◆ Work required ◆
Search the data below for the word "sapiens" and report how many lines contain it. Nothing but the number is needed.

◆ Material for this task ◆

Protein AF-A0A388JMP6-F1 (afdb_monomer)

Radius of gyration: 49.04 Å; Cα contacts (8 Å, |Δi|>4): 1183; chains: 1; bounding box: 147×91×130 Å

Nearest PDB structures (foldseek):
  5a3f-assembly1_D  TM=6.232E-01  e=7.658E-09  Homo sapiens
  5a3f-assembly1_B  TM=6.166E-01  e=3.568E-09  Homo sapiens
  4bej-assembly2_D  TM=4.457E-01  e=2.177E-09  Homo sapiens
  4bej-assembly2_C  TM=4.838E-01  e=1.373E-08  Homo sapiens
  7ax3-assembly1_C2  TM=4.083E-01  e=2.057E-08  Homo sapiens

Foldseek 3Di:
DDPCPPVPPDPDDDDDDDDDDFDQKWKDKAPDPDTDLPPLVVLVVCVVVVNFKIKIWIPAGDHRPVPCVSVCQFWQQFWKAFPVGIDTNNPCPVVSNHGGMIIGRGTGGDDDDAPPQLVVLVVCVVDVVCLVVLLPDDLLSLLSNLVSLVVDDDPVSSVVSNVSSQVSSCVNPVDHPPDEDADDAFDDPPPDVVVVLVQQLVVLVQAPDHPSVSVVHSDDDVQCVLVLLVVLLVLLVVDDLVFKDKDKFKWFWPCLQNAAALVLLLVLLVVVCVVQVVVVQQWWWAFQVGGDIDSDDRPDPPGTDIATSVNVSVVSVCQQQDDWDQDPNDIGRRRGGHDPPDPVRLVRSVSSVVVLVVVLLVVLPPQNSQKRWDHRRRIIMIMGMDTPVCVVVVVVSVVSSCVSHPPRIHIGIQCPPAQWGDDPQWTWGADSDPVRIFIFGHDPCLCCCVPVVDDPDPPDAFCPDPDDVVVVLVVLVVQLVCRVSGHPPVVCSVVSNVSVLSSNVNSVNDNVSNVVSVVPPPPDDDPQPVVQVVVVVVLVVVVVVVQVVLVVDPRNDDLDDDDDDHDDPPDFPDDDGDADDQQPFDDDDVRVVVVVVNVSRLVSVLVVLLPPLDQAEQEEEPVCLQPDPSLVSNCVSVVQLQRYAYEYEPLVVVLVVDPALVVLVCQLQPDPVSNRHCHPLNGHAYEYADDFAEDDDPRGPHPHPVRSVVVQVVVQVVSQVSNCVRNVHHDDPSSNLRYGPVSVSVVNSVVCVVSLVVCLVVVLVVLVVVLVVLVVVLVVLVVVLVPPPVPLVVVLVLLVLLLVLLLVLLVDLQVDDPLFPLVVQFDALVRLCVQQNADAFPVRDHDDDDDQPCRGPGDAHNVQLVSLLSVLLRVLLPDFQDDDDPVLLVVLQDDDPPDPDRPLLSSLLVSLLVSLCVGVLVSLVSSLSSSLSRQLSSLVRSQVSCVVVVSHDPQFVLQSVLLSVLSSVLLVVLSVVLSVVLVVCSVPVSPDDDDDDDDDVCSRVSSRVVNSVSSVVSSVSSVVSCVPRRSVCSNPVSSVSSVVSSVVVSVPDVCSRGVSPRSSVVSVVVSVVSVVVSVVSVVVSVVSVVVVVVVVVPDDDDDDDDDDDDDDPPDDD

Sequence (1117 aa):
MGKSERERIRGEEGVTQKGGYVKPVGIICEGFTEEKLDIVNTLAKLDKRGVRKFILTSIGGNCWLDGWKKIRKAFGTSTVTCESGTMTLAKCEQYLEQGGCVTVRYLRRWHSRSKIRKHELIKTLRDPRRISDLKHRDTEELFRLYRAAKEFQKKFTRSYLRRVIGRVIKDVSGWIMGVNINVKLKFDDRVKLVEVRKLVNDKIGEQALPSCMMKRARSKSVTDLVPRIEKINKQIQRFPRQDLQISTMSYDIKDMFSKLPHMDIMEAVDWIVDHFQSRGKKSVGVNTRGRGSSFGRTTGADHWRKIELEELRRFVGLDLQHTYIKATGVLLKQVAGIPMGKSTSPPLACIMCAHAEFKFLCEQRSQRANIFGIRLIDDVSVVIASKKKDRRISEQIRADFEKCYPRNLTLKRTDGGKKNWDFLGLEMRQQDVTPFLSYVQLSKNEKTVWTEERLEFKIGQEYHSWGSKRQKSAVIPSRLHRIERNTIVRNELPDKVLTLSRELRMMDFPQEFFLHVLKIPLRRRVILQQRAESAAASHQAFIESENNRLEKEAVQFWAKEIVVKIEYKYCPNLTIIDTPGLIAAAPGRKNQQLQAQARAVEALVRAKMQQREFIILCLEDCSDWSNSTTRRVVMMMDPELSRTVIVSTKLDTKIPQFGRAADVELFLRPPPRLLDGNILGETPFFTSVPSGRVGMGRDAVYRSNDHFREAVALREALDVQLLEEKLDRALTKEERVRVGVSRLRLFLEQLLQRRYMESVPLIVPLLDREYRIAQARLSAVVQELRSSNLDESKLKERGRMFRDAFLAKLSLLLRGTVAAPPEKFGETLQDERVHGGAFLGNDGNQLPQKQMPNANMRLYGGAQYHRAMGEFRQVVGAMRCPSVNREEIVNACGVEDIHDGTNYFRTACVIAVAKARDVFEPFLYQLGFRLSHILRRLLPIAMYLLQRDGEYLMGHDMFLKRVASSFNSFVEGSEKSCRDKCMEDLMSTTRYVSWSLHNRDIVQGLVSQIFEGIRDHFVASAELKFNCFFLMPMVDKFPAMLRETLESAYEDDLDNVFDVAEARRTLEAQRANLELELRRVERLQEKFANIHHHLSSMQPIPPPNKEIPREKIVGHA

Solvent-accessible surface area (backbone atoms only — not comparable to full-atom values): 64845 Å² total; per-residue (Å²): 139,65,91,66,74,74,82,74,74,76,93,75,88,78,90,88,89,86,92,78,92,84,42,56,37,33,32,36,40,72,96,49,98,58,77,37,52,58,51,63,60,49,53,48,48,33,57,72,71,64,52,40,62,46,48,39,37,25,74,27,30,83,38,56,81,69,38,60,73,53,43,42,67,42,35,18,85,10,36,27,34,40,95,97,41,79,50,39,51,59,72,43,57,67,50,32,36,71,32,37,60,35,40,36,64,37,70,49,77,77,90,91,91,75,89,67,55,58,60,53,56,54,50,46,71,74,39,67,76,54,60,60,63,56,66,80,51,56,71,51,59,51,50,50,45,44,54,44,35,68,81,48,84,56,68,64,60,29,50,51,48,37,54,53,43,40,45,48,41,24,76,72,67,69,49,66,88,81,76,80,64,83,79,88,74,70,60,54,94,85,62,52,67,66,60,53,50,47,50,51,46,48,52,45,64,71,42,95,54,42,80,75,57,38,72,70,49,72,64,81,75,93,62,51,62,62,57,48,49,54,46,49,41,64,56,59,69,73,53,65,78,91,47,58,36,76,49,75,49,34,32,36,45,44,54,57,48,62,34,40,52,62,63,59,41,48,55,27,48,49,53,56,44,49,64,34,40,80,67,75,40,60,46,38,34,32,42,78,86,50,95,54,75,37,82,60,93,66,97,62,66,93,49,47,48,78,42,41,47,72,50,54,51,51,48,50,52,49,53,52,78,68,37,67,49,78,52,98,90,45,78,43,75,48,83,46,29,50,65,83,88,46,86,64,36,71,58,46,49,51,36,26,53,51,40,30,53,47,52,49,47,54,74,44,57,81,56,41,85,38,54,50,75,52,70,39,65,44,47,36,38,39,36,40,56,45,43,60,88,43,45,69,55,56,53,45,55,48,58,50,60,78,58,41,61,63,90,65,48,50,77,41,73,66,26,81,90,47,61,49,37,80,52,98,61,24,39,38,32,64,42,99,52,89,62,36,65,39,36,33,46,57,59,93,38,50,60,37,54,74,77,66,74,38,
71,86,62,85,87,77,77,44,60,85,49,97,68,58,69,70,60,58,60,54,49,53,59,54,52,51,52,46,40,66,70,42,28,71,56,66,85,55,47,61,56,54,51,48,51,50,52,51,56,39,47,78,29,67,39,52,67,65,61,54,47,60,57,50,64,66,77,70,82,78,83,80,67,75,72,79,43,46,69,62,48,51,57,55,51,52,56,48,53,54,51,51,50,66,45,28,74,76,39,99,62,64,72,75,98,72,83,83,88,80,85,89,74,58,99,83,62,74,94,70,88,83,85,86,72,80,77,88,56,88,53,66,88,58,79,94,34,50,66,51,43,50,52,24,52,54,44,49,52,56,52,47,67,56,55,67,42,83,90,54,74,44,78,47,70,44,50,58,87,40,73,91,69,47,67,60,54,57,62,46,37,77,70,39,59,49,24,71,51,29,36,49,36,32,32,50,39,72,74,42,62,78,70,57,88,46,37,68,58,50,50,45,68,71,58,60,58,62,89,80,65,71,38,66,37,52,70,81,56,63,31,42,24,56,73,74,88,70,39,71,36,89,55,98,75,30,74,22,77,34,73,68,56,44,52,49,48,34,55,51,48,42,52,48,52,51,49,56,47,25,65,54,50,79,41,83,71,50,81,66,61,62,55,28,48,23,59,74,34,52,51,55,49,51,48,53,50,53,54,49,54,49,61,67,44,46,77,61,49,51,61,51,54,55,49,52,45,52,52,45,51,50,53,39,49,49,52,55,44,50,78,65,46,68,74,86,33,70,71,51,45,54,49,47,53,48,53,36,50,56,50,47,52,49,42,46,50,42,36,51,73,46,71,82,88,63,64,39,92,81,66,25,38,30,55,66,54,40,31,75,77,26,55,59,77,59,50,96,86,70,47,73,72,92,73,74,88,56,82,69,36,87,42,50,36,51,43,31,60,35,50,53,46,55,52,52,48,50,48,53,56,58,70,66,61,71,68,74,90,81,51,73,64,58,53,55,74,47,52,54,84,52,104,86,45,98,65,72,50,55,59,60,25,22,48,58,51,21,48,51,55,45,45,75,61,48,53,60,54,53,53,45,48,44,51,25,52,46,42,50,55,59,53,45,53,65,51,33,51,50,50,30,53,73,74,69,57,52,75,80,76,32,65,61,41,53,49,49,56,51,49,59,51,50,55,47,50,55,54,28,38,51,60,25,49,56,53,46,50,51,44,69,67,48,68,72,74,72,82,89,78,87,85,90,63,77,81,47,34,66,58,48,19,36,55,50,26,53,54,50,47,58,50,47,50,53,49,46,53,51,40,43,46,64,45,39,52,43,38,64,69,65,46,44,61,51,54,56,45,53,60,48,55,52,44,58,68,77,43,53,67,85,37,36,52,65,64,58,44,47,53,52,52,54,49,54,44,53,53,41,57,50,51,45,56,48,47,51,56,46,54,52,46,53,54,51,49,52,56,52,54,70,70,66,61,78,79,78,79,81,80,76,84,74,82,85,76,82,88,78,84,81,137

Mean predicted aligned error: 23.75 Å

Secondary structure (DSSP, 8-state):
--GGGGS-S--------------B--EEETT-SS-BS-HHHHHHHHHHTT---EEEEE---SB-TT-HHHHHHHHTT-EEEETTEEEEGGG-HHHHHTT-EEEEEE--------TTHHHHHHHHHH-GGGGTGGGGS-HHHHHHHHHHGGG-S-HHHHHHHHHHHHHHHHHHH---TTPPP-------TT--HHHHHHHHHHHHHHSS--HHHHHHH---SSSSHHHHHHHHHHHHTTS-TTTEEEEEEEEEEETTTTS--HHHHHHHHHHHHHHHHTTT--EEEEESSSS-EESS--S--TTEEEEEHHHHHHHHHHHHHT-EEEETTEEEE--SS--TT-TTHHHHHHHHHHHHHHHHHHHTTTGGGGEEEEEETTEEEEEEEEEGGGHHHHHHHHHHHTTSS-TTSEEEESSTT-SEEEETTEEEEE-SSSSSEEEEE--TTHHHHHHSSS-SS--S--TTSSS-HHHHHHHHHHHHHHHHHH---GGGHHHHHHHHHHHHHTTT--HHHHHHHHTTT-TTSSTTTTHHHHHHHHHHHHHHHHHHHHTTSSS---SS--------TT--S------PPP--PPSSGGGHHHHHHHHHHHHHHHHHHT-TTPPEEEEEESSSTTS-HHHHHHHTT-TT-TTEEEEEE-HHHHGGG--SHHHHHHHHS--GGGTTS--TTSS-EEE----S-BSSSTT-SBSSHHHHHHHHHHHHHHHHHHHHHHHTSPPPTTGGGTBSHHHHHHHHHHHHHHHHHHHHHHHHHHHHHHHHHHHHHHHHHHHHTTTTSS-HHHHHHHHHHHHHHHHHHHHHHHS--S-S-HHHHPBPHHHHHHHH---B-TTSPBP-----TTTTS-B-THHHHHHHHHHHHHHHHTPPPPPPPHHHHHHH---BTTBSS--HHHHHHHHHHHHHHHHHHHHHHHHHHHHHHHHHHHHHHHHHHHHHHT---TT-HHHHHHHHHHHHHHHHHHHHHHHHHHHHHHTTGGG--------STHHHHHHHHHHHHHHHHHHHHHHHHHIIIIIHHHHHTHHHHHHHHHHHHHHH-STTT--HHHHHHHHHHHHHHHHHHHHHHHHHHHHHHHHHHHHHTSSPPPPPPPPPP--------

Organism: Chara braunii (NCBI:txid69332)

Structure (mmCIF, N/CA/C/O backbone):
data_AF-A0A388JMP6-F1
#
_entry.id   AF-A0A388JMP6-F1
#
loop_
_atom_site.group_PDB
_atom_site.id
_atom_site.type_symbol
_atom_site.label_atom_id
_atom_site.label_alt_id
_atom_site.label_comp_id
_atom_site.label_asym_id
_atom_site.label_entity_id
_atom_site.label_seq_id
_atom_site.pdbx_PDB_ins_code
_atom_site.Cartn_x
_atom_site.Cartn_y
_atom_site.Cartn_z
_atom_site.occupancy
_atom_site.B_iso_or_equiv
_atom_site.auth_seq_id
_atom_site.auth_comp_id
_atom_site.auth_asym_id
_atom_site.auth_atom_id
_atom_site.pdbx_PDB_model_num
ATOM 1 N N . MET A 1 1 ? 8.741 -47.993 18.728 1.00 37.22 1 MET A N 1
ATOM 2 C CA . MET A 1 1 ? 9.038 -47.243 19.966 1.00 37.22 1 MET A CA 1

◆ Answer for this exercise ◆
5